__Your task__. The entries below contain a line with "ATOM 20 C C" and a line with "ATOM 39 C CA". Quote exactly those two lines and all lines between them.

START Records provided

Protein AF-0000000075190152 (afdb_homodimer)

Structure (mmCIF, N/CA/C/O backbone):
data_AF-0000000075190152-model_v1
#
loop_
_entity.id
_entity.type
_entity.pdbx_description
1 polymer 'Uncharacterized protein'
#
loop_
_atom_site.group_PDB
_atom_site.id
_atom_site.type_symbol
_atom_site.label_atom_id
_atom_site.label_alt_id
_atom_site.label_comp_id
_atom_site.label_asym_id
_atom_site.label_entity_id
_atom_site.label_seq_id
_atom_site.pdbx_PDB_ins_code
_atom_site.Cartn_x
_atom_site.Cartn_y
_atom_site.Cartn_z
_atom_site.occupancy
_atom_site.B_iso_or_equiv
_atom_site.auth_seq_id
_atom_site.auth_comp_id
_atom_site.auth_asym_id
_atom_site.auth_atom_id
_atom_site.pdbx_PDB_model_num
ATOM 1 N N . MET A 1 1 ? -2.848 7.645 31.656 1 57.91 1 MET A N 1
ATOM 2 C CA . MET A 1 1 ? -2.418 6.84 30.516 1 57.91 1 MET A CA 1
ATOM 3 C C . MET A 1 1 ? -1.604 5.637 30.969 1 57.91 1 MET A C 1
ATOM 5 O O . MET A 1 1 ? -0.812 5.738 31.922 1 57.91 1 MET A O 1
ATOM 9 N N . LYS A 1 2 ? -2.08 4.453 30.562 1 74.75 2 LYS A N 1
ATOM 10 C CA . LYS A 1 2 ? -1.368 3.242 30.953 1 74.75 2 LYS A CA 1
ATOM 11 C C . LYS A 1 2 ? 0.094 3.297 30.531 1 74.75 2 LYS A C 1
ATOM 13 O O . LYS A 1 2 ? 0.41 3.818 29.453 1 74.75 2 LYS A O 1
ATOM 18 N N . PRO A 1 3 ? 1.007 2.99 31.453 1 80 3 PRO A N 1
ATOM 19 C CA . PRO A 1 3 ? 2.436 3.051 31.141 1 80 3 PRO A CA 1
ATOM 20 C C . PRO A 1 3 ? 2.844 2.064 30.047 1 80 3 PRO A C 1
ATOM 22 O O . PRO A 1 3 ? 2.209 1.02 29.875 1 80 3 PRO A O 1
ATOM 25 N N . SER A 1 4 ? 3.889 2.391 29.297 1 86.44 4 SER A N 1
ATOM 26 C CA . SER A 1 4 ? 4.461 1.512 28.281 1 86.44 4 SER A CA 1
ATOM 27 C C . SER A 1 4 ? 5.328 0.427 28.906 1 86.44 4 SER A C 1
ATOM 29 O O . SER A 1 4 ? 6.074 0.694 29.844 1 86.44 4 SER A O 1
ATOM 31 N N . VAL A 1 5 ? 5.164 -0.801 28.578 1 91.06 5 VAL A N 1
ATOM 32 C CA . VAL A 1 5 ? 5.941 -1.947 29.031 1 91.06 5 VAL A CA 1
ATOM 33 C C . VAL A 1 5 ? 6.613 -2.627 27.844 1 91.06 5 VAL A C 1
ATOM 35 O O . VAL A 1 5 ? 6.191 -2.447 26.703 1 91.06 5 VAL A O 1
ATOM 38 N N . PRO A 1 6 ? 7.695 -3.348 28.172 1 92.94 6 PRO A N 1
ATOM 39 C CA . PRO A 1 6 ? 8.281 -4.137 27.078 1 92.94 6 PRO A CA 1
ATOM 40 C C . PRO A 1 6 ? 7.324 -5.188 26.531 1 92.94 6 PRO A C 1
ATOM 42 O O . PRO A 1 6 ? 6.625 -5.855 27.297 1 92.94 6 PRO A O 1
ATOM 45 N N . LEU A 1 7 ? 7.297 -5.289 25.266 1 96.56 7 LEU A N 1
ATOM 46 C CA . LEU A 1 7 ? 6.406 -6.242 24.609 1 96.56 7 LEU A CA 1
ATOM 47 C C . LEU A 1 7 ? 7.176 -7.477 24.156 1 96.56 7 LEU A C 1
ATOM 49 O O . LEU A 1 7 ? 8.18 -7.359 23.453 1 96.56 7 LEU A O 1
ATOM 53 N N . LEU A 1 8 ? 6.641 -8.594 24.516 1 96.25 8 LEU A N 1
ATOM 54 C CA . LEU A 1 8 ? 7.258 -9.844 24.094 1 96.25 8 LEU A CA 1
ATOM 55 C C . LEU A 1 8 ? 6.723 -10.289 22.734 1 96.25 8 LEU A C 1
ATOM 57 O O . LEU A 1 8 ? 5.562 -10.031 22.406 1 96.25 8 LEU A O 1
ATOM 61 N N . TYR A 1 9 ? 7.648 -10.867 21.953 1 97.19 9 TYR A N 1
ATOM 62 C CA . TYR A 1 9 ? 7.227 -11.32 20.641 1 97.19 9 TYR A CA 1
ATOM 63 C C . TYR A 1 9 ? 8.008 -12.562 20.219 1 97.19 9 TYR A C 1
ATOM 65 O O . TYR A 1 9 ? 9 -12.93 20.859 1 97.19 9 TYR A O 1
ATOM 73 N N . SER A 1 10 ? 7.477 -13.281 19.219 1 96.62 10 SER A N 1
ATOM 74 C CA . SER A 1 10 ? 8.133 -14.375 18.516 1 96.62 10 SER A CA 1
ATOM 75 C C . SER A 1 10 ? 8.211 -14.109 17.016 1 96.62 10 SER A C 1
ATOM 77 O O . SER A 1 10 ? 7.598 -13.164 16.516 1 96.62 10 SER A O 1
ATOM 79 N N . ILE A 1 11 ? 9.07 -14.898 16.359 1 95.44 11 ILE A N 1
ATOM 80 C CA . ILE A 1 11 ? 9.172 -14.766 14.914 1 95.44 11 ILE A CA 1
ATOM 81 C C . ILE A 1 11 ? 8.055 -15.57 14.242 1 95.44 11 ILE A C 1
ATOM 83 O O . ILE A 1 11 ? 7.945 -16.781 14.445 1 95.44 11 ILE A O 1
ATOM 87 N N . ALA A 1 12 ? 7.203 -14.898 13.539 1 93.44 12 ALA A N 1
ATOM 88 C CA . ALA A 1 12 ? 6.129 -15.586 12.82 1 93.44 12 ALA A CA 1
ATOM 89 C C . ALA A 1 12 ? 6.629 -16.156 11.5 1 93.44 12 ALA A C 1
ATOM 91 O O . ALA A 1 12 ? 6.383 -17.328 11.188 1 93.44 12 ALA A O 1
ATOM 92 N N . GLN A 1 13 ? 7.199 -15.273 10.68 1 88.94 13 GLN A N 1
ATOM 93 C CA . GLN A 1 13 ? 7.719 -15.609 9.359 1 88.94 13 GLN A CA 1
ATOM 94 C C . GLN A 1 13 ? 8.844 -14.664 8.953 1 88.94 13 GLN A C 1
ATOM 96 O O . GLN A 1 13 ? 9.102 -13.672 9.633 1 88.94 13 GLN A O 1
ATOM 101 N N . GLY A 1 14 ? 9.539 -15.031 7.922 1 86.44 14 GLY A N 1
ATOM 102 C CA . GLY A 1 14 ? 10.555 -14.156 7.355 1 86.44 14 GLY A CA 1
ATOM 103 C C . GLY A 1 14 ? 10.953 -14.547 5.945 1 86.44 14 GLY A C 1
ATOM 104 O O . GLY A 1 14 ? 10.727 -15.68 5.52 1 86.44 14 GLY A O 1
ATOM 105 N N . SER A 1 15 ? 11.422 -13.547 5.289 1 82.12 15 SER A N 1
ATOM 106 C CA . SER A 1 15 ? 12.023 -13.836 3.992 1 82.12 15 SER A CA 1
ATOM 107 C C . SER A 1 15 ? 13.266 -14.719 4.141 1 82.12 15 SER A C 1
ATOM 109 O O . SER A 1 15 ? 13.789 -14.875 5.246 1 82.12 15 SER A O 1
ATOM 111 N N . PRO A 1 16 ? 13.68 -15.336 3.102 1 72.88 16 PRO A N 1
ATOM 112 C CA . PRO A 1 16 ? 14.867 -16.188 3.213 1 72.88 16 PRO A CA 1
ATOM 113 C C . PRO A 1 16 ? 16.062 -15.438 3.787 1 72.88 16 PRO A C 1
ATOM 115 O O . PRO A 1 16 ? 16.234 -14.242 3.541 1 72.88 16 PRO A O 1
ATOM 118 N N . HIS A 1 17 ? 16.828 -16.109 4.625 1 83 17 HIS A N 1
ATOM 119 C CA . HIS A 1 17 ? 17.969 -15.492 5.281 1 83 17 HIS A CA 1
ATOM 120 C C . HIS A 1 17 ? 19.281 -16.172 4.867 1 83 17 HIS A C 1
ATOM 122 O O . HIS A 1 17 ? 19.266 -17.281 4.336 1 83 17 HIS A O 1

END Records provided

__Result of the task__.
ATOM 20 C C . PRO A 1 3 ? 2.844 2.064 30.047 1 80 3 PRO A C 1
ATOM 22 O O . PRO A 1 3 ? 2.209 1.02 29.875 1 80 3 PRO A O 1
ATOM 25 N N . SER A 1 4 ? 3.889 2.391 29.297 1 86.44 4 SER A N 1
ATOM 26 C CA . SER A 1 4 ? 4.461 1.512 28.281 1 86.44 4 SER A CA 1
ATOM 27 C C . SER A 1 4 ? 5.328 0.427 28.906 1 86.44 4 SER A C 1
ATOM 29 O O . SER A 1 4 ? 6.074 0.694 29.844 1 86.44 4 SER A O 1
ATOM 31 N N . VAL A 1 5 ? 5.164 -0.801 28.578 1 91.06 5 VAL A N 1
ATOM 32 C CA . VAL A 1 5 ? 5.941 -1.947 29.031 1 91.06 5 VAL A CA 1
ATOM 33 C C . VAL A 1 5 ? 6.613 -2.627 27.844 1 91.06 5 VAL A C 1
ATOM 35 O O . VAL A 1 5 ? 6.191 -2.447 26.703 1 91.06 5 VAL A O 1
ATOM 38 N N . PRO A 1 6 ? 7.695 -3.348 28.172 1 92.94 6 PRO A N 1
ATOM 39 C CA . PRO A 1 6 ? 8.281 -4.137 27.078 1 92.94 6 PRO A CA 1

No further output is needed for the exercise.